Era inútil seguir pensando en el asunto. No podían
hacer absolutamente nada contra su invencibilidad. Aunque…
El abogado consultó su reloj. Eran las cuatro de la
mañana. Se puso en pie y se dirigió a la cocina; salió casi inmediatamente, y a
continuación se encaminó, a través de las calles silenciosas, hacia el hotel
donde se hospedaba el traidor en calidad de prisionero. Al llegar allí, tomó el
ascensor hasta el sexto piso.
Dos soñolientos policías se pusieron en pie de un
salto al verle llegar. El abogado se llevó un dedo a los labios,
recomendándoles silencio, y empujó la puerta de la habitación, que no estaba
cerrada. Entró de puntillas, y se acercó a la cama donde reposaba el hombre que
era invencible e inmortal… y humano. Humano, y sujeto a la involuntaria
inconsciencia que la naturaleza exige a todos los hombres.
El traidor estaba durmiendo.
El abogado sacó de su bolsillo una larga aguja de
acero, que utilizaba normalmente para pinchar la carne en la cocina de su casa.

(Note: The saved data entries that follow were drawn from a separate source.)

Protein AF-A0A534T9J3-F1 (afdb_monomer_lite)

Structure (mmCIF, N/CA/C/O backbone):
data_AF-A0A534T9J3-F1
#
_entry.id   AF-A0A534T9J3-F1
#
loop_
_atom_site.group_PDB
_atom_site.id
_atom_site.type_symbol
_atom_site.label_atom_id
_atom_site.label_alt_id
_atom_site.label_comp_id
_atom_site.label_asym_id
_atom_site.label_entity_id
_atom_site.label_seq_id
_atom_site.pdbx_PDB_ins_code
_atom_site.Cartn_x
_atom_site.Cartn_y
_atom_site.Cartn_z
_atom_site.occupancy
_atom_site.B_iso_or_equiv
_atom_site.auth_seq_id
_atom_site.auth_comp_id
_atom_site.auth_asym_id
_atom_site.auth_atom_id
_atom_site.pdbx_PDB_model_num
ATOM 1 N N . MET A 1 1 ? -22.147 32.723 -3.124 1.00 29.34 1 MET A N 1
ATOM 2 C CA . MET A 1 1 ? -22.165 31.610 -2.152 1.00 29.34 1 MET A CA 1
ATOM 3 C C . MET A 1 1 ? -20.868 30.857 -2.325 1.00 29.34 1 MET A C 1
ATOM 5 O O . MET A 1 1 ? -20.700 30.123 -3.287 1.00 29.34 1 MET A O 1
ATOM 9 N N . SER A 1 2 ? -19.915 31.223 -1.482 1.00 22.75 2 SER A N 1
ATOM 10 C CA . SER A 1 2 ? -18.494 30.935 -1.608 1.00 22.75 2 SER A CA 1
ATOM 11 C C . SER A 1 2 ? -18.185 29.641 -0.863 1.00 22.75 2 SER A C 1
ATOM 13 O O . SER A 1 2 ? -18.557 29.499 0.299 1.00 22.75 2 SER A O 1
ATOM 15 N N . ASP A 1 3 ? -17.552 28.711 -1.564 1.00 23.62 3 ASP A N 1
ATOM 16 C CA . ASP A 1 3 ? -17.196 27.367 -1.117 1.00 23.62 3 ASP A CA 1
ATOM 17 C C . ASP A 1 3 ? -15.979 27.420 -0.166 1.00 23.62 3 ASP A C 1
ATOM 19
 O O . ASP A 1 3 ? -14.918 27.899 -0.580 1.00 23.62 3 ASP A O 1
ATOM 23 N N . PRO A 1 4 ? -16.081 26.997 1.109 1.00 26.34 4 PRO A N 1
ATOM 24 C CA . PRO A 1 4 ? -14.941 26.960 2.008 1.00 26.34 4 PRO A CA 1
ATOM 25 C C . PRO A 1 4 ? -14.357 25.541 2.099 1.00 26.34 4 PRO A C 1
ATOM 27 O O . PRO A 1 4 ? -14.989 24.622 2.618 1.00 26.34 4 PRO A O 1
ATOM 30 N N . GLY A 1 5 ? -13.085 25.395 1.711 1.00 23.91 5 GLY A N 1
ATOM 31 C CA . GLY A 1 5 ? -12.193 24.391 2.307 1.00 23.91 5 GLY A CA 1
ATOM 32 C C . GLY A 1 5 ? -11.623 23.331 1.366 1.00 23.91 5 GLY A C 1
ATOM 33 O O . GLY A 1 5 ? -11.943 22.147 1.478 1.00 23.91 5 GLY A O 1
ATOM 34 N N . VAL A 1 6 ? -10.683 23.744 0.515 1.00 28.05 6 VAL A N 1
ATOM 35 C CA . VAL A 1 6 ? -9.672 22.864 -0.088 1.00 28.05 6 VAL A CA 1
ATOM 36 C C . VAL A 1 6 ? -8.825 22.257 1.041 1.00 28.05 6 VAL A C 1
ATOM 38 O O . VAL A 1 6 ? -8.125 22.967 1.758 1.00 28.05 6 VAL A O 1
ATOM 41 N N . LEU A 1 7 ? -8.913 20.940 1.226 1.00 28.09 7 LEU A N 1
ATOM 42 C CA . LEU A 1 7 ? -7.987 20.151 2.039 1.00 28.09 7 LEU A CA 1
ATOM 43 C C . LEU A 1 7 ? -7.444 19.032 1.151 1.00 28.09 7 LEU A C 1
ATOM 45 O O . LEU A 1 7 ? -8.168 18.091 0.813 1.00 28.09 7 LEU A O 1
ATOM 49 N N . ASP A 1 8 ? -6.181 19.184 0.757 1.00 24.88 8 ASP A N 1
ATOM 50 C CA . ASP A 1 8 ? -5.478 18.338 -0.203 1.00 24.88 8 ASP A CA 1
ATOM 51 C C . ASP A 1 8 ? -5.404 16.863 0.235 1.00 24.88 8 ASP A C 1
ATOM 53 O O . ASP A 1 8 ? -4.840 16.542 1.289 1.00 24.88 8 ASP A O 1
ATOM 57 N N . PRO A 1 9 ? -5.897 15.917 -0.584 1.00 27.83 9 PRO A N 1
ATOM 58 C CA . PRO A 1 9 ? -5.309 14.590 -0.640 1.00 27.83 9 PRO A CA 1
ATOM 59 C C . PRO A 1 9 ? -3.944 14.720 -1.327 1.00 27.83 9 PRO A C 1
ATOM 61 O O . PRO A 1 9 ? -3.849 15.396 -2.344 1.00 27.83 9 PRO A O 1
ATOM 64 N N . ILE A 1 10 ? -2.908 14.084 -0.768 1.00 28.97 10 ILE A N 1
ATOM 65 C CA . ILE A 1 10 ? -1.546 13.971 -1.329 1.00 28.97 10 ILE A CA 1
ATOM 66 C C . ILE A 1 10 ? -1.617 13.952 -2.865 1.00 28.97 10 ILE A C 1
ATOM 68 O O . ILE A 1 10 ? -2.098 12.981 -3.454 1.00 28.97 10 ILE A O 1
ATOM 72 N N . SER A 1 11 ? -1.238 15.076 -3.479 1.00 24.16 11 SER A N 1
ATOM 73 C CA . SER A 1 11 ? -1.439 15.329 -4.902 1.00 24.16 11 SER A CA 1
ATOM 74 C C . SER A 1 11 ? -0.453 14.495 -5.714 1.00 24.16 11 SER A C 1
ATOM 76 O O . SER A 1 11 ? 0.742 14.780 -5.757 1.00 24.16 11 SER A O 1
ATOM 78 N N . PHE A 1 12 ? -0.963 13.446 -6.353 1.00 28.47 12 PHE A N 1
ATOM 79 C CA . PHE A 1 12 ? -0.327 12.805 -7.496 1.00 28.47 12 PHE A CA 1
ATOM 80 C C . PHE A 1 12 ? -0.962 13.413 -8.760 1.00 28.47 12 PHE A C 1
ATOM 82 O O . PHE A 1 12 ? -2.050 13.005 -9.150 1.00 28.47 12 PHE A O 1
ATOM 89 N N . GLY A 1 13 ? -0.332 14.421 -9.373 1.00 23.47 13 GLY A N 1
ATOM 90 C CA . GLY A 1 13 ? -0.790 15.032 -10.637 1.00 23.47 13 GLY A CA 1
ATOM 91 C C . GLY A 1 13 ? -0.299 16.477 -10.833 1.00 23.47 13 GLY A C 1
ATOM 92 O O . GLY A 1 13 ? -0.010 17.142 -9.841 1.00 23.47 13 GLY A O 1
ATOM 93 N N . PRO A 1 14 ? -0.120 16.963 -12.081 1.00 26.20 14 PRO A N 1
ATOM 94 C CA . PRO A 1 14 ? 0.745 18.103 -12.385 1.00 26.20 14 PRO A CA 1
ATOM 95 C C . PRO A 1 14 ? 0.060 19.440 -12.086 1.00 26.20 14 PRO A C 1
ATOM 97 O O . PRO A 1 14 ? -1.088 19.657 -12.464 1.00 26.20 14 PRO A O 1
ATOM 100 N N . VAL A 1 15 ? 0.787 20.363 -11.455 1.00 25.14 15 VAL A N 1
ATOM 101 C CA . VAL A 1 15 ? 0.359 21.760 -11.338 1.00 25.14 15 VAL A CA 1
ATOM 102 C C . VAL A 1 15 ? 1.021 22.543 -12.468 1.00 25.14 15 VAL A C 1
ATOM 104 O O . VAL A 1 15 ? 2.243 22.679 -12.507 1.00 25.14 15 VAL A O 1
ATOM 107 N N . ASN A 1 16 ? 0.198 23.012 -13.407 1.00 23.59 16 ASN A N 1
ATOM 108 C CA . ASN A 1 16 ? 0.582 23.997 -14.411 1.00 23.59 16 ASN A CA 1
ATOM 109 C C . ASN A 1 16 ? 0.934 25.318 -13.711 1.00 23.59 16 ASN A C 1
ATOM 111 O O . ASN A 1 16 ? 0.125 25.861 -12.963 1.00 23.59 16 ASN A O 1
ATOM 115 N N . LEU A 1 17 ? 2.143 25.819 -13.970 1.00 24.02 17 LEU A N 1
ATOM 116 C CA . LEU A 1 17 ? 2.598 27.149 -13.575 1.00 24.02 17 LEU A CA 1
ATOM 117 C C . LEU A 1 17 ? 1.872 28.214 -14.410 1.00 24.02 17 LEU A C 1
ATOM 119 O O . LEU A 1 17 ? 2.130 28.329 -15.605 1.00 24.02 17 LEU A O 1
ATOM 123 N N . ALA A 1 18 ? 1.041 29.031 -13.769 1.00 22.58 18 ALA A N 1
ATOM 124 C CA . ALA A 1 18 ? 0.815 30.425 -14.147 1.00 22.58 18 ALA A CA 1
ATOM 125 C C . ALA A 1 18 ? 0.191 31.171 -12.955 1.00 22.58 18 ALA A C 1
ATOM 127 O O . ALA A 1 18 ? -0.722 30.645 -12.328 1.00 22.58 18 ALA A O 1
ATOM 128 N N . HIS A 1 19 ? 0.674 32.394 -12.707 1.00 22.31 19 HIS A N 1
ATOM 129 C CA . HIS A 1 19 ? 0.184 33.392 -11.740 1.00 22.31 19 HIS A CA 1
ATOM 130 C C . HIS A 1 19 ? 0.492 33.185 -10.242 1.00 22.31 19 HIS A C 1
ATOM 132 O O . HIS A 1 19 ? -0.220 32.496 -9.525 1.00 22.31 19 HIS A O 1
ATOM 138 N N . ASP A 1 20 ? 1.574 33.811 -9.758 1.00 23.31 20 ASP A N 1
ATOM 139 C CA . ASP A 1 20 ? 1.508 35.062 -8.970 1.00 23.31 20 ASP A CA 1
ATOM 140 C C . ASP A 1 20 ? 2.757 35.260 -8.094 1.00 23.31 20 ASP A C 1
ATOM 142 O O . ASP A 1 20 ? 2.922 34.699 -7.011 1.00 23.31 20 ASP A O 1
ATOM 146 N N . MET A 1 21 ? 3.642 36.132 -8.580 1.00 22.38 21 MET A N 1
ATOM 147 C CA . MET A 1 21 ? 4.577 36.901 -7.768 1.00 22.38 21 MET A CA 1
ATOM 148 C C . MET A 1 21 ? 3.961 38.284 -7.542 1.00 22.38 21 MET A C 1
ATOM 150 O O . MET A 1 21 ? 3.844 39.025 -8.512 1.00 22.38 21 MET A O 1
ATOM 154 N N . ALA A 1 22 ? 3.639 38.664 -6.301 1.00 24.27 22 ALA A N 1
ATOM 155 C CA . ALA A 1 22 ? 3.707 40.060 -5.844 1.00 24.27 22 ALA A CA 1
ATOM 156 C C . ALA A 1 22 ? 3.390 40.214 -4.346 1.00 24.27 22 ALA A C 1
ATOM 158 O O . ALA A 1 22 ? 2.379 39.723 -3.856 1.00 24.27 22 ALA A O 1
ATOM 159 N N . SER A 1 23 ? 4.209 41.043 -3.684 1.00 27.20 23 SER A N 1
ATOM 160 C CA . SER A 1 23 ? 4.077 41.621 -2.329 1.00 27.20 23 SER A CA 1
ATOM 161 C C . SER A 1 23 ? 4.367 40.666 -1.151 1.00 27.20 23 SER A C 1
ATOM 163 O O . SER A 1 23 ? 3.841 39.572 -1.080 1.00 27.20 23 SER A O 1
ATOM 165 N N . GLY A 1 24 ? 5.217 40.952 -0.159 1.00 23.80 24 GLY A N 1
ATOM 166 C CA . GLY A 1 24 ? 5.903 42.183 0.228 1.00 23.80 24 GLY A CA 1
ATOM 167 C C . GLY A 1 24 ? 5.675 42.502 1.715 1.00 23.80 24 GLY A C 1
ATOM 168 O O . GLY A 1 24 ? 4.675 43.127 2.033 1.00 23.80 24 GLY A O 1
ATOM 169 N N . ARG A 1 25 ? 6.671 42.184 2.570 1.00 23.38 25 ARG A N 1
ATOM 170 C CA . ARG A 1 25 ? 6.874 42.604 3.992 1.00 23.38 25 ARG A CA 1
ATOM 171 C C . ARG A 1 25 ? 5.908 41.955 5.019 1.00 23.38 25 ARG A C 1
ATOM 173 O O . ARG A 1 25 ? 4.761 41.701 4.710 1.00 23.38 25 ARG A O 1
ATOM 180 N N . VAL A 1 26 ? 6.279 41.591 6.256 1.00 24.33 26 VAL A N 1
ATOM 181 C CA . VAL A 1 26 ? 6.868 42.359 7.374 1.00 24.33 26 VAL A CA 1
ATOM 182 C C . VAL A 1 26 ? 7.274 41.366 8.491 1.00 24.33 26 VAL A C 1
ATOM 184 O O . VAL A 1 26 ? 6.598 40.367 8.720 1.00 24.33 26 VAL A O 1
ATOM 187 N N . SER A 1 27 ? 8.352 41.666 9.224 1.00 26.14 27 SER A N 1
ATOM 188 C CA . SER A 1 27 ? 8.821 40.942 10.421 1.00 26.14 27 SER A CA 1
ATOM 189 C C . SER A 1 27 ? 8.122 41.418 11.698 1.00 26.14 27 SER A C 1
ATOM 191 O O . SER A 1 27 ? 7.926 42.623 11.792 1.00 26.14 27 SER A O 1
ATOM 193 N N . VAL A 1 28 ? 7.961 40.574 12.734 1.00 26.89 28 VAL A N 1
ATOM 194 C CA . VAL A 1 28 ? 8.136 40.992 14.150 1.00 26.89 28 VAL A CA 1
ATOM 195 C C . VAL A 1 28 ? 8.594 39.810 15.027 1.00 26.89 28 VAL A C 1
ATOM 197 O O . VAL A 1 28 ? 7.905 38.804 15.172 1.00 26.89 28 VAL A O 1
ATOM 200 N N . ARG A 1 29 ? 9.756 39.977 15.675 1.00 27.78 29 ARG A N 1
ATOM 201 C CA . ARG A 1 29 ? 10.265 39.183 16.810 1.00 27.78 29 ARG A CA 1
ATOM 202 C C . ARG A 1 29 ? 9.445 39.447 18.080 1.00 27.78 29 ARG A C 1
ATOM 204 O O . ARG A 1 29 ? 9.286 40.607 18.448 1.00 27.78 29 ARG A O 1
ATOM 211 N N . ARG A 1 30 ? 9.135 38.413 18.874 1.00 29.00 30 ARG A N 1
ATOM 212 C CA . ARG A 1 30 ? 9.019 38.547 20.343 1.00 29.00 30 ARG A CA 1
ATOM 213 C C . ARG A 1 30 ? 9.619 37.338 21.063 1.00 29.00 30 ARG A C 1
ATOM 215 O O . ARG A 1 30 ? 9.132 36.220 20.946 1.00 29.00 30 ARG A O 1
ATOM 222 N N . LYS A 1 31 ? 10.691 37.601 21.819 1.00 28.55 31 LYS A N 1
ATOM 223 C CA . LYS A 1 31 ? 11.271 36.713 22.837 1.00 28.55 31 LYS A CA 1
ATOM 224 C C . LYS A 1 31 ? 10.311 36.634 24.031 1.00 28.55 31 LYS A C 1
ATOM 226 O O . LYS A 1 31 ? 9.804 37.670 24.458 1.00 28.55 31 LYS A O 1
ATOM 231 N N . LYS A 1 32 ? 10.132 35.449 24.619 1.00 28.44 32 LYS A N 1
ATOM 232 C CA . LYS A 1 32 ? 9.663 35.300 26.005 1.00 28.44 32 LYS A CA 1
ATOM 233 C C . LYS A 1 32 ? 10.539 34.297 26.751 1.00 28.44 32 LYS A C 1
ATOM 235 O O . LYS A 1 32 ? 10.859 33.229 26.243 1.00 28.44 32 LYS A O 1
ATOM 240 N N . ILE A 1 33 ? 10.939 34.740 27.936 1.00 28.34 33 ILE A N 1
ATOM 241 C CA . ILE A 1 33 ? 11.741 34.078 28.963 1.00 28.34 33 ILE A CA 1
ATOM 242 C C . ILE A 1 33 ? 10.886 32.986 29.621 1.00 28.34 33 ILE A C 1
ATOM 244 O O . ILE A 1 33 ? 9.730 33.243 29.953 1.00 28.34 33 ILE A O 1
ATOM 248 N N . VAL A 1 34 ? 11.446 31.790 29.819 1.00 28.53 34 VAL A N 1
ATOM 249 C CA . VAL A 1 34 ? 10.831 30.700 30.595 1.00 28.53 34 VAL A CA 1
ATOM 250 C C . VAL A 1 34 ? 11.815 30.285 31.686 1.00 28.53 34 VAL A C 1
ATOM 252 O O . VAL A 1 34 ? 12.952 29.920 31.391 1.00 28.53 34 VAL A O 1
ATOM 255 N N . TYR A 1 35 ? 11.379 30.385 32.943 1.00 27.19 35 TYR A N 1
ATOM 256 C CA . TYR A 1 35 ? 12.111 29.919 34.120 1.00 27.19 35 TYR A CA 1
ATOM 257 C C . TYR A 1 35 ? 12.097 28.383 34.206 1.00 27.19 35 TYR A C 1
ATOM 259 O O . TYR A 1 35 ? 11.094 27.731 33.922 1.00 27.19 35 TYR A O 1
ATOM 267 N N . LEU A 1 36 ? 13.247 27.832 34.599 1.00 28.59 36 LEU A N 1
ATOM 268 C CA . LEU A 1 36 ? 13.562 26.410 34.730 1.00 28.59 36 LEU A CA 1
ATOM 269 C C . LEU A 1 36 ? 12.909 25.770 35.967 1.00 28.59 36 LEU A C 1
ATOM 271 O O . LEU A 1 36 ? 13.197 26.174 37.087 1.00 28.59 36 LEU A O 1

Sin que le temblara el pulso, la hundió en uno de los cerrados ojos del traidor
y la hizo girar una y otra vez, hasta que el cerebro del durmiente quedó
convertido en una informe pulpa.
El
juicio continuó celebrándose normalmente. El acusado había perdido su aire
insolente. Ahora miraba enfrente de él con una expresión vacua, y todos sus
movimientos tenían que ser dirigidos. Pero estaba vivo, y su dedo pulgar había
vuelto a adquirir su tamaño normal.
El abogado tuvo en cuenta el detalle y no dejó de
señalarlo al Tribunal. El dedo pulgar se había regenerado por completo en el
período de seis semanas: tenían que partir de la base de que su cerebro se
regeneraría en un plazo de seis semanas.
Los jueces deliberaron por espacio de cuatro días.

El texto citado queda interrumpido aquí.